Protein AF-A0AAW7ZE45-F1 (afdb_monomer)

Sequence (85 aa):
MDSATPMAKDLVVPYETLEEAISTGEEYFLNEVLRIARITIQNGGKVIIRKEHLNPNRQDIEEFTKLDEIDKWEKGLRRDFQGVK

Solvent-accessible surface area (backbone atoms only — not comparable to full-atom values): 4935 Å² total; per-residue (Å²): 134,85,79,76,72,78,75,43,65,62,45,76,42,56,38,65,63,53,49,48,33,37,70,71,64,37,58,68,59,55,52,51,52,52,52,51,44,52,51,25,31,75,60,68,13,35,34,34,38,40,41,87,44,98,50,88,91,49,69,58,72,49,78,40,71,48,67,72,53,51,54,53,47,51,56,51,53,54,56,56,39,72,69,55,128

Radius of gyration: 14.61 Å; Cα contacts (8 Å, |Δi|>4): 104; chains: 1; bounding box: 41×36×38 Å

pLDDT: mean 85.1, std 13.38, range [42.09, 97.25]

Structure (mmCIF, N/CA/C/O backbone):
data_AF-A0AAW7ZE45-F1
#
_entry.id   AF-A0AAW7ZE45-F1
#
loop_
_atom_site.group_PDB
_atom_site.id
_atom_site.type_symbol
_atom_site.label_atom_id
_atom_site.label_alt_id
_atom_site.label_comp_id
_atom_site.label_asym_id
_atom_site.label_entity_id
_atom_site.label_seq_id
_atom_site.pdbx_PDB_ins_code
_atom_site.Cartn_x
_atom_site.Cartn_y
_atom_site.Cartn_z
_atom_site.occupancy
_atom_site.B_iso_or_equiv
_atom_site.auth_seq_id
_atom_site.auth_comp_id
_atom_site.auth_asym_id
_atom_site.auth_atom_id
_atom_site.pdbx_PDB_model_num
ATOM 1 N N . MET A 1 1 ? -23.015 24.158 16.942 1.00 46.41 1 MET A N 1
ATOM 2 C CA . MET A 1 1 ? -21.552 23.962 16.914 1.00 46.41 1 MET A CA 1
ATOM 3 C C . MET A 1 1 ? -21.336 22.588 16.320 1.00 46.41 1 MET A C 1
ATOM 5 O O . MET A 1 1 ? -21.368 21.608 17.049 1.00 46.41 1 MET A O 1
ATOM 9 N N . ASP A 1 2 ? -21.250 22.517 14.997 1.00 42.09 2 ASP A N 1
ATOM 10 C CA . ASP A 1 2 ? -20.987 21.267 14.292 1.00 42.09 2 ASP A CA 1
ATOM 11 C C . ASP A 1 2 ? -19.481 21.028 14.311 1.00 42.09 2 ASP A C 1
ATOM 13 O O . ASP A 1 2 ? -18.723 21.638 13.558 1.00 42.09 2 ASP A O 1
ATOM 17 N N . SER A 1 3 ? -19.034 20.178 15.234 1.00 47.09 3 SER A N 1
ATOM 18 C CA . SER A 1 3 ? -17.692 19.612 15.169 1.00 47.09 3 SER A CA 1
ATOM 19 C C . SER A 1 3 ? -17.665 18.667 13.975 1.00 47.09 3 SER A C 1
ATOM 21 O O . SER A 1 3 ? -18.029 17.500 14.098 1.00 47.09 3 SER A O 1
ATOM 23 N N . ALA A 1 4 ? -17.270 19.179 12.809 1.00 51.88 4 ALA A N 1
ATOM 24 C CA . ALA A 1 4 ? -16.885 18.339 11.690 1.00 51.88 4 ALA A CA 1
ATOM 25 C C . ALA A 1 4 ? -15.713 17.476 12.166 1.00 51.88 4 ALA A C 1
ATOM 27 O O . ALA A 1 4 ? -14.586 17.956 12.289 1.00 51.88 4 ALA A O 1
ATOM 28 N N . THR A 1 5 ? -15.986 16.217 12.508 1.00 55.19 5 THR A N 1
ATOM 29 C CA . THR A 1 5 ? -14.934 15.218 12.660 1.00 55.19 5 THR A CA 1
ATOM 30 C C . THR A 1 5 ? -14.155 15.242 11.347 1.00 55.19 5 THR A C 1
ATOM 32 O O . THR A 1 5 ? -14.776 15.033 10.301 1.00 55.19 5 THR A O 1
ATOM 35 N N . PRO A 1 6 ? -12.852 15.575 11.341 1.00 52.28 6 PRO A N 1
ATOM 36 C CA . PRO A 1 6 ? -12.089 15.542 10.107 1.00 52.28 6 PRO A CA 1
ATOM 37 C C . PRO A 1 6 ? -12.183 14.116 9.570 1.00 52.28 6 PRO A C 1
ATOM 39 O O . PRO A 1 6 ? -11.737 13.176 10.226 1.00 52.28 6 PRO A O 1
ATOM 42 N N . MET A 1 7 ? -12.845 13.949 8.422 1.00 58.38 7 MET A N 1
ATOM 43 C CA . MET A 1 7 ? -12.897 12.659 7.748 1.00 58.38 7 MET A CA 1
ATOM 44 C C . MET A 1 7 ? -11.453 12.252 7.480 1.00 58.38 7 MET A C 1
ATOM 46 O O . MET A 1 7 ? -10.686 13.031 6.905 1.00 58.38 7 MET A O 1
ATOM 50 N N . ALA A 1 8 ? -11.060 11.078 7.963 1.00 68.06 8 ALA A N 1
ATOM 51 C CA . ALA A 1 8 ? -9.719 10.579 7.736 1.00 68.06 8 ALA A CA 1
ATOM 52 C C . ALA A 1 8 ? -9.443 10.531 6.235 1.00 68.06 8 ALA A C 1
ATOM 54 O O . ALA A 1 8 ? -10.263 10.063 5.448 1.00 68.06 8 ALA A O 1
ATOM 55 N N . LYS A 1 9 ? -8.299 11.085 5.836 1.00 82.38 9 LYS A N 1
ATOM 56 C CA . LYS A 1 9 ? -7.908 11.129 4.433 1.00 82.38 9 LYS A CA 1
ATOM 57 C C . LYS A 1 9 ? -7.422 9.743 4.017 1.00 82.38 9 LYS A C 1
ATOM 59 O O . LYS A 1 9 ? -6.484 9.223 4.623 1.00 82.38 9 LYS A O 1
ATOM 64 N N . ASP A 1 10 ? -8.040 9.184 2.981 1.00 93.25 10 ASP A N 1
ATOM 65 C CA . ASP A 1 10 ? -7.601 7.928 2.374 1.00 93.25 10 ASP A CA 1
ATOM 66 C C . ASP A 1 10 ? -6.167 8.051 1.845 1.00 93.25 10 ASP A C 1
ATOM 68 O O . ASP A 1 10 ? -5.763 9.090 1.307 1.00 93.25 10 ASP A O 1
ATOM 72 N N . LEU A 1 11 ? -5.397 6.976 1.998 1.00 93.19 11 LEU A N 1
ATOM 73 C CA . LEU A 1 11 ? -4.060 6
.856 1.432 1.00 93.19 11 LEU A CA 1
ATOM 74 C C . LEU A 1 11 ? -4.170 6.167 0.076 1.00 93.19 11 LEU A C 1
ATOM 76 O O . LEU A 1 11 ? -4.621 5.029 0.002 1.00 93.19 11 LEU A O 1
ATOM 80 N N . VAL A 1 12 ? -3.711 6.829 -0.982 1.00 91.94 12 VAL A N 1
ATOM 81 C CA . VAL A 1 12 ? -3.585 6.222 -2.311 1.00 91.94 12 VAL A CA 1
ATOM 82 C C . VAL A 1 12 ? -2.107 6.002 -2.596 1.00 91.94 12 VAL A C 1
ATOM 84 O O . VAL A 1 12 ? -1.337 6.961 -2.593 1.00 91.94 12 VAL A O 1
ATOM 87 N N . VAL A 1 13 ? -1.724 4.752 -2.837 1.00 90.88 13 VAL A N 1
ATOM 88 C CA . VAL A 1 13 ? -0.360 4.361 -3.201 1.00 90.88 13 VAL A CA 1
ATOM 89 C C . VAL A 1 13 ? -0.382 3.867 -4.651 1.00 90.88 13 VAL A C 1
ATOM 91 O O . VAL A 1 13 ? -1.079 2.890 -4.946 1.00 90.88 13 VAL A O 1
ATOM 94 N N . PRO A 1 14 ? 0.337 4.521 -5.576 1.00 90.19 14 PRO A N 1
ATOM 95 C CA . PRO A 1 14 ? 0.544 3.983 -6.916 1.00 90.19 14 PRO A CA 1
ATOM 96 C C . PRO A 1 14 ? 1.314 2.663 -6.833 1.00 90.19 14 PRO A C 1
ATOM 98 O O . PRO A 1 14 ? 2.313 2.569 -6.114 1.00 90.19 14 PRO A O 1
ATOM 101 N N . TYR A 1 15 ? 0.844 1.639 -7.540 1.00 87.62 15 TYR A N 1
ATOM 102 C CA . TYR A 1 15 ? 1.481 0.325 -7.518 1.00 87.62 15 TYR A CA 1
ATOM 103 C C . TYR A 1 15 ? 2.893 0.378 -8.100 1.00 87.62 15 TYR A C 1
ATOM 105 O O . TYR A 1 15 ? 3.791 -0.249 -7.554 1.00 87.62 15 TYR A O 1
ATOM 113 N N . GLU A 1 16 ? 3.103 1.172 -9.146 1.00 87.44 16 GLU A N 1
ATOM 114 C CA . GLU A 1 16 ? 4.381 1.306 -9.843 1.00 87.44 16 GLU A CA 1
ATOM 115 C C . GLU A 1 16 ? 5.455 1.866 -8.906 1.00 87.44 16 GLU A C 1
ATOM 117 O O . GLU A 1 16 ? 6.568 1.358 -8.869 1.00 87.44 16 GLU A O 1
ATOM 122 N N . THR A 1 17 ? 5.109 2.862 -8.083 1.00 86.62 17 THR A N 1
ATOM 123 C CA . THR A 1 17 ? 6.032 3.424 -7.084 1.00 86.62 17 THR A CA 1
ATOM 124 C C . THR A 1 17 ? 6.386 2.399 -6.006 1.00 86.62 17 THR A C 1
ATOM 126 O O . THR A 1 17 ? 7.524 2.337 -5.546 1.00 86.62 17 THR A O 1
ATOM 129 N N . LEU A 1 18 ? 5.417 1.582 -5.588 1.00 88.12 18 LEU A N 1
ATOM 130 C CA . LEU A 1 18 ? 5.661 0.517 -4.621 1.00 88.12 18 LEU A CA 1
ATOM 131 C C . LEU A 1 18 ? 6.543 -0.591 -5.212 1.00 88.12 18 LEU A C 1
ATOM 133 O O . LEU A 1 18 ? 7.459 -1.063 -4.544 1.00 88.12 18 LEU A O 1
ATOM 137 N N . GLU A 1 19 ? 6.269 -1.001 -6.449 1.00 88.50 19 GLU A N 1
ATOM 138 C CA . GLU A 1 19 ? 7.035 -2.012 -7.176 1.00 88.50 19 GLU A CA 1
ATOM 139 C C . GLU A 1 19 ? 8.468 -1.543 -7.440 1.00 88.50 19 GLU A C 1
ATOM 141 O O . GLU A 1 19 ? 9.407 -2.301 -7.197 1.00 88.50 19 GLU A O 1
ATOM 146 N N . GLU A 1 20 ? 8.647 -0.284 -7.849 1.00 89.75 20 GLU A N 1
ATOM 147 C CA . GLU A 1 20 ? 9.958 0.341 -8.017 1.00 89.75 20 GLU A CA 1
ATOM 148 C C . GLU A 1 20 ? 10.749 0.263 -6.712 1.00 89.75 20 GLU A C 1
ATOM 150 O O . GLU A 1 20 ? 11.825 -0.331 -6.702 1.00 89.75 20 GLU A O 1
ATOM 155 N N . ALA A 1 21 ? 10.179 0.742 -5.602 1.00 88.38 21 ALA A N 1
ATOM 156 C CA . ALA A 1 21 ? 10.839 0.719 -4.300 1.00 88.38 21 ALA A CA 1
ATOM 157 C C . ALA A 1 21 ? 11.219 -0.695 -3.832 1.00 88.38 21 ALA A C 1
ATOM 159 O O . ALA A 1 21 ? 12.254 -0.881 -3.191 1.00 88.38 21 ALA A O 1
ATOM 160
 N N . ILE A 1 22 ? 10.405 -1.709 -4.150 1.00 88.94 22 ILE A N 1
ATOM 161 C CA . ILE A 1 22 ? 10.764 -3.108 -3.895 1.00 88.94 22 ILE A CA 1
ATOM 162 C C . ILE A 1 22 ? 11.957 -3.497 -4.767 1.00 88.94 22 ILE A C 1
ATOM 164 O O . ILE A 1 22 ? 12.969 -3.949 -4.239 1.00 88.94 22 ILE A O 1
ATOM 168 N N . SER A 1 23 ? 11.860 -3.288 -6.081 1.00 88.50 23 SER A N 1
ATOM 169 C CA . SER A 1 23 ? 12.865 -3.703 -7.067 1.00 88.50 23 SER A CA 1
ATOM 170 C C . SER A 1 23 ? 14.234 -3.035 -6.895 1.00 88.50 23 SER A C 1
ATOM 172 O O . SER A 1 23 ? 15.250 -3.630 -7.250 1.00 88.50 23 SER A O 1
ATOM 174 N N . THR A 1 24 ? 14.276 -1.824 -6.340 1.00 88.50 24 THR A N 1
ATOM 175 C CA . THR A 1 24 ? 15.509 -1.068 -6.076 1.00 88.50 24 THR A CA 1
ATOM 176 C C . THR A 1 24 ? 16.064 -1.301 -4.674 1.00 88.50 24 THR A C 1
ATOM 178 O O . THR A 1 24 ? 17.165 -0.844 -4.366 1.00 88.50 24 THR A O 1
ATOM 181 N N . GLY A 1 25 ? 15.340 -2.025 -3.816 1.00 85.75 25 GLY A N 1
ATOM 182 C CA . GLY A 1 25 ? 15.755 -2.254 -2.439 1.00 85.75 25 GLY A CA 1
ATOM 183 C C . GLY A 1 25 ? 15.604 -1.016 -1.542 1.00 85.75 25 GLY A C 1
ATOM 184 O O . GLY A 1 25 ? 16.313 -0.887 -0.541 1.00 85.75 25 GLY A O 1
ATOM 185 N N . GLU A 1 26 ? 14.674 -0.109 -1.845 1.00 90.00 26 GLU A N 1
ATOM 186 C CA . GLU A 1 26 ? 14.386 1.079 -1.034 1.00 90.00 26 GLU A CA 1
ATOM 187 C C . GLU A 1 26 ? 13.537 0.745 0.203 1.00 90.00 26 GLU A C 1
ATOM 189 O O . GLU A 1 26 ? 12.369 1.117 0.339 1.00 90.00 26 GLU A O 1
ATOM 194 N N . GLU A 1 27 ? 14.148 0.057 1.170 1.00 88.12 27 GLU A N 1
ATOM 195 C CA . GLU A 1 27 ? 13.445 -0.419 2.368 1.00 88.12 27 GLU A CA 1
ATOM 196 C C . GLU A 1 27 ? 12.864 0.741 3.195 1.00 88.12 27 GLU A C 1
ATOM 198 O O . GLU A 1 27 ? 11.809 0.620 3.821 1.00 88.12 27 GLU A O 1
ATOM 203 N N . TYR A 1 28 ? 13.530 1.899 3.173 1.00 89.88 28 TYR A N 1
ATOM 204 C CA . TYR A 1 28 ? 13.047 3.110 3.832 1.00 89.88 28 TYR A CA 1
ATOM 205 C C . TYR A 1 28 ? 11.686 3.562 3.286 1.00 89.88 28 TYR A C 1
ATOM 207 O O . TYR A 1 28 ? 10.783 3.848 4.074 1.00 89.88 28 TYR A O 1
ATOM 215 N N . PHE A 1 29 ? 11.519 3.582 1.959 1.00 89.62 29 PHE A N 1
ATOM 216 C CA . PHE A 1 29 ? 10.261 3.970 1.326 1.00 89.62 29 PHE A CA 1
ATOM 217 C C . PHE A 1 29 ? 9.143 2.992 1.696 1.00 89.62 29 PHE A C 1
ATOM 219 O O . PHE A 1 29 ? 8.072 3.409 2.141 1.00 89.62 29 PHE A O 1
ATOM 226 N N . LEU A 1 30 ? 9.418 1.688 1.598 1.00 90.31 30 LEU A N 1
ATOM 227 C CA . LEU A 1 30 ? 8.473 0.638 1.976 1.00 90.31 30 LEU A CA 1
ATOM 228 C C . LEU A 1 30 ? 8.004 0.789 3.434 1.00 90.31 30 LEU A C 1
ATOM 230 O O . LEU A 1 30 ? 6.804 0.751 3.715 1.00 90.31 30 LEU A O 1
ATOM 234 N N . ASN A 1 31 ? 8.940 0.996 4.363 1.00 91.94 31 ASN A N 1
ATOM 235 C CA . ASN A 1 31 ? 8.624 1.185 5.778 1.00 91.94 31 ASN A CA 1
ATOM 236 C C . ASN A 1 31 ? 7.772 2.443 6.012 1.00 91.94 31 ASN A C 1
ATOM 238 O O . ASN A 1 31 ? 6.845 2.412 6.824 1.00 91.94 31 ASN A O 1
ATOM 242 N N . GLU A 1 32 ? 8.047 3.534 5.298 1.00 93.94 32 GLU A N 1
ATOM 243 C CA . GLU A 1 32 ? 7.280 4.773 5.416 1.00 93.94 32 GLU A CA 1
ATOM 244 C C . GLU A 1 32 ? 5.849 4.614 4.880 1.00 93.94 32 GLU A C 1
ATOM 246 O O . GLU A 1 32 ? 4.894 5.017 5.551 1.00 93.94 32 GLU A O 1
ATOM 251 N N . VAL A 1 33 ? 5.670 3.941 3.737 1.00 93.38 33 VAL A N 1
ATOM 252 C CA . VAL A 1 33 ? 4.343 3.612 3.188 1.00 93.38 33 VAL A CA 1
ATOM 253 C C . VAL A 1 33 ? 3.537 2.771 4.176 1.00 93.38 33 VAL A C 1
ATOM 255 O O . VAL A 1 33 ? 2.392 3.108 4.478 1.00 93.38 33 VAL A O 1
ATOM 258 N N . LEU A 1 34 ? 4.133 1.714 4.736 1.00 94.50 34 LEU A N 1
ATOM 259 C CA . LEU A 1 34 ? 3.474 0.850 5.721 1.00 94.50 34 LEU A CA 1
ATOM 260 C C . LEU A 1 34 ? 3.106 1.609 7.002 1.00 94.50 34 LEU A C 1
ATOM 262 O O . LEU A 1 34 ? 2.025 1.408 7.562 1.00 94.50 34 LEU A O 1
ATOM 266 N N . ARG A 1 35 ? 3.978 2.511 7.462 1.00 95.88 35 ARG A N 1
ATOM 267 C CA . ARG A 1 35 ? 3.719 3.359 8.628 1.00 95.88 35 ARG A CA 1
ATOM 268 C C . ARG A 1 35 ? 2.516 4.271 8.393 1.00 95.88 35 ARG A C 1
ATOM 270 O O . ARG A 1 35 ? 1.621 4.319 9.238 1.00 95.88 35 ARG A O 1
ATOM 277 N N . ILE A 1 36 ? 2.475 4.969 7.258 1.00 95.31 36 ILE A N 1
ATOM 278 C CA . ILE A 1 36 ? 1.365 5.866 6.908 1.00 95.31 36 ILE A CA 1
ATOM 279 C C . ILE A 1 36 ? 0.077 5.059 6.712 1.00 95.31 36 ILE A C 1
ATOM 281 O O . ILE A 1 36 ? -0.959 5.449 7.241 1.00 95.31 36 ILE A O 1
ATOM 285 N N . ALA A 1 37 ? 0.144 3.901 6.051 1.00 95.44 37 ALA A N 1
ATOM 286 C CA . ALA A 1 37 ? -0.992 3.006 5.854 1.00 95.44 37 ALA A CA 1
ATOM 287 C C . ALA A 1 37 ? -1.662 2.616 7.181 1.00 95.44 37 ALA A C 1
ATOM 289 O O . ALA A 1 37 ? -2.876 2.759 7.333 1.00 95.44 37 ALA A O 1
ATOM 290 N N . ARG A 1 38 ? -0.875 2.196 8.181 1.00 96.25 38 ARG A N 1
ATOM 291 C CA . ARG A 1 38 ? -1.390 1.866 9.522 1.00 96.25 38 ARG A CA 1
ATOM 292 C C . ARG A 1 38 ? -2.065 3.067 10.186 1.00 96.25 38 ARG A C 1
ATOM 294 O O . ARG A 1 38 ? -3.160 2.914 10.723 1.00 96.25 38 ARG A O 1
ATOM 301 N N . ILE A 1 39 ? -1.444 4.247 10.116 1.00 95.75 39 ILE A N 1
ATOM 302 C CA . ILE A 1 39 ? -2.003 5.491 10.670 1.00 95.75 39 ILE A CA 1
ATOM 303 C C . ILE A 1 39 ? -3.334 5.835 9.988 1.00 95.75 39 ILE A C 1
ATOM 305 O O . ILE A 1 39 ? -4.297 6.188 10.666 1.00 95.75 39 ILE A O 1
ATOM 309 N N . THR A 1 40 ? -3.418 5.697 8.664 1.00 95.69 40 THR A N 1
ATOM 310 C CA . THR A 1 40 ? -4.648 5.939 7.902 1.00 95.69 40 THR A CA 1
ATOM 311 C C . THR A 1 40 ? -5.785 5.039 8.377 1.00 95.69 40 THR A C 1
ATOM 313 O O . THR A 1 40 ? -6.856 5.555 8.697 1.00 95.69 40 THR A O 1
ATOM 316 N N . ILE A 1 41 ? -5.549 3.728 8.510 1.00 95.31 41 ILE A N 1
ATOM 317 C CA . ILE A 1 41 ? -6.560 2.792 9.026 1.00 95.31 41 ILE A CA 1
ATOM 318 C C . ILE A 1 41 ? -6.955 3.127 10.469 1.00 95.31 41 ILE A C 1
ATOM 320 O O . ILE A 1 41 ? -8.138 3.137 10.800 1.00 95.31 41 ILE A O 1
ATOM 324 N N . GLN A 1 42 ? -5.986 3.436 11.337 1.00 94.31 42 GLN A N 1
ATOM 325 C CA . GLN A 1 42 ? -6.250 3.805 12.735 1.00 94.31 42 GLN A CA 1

EXERCISE DESCRIPTION: Transcribe the material exactly, stopping after the "ATOM 3 C C ." line.

SOLVED EXERCISE:
Protein AF-A0AAW7ZE45-F1 (afdb_monomer)

Sequence (85 aa):
MDSATPMAKDLVVPYETLEEAISTGEEYFLNEVLRIARITIQNGGKVIIRKEHLNPNRQDIEEFTKLDEIDKWEKGLRRDFQGVK

Solvent-accessible surface area (backbone atoms only — not comparable to full-atom values): 4935 Å² total; per-residue (Å²): 134,85,79,76,72,78,75,43,65,62,45,76,42,56,38,65,63,53,49,48,33,37,70,71,64,37,58,68,59,55,52,51,52,52,52,51,44,52,51,25,31,75,60,68,13,35,34,34,38,40,41,87,44,98,50,88,91,49,69,58,72,49,78,40,71,48,67,72,53,51,54,53,47,51,56,51,53,54,56,56,39,72,69,55,128

Radius of gyration: 14.61 Å; Cα contacts (8 Å, |Δi|>4): 104; chains: 1; bounding box: 41×36×38 Å

pLDDT: mean 85.1, std 13.38, range [42.09, 97.25]

Structure (mmCIF, N/CA/C/O backbone):
data_AF-A0AAW7ZE45-F1
#
_entry.id   AF-A0AAW7ZE45-F1
#
loop_
_atom_site.group_PDB
_atom_site.id
_atom_site.type_symbol
_atom_site.label_atom_id
_atom_site.label_alt_id
_atom_site.label_comp_id
_atom_site.label_asym_id
_atom_site.label_entity_id
_atom_site.label_seq_id
_atom_site.pdbx_PDB_ins_code
_atom_site.Cartn_x
_atom_site.Cartn_y
_atom_site.Cartn_z
_atom_site.occupancy
_atom_site.B_iso_or_equiv
_atom_site.auth_seq_id
_atom_site.auth_comp_id
_atom_site.auth_asym_id
_atom_site.auth_atom_id
_atom_site.pdbx_PDB_model_num
ATOM 1 N N . MET A 1 1 ? -23.015 24.158 16.942 1.00 46.41 1 MET A N 1
ATOM 2 C CA . MET A 1 1 ? -21.552 23.962 16.914 1.00 46.41 1 MET A CA 1
ATOM 3 C C . MET A 1 1 ? -21.336 22.588 16.320 1.00 46.41 1 MET A C 1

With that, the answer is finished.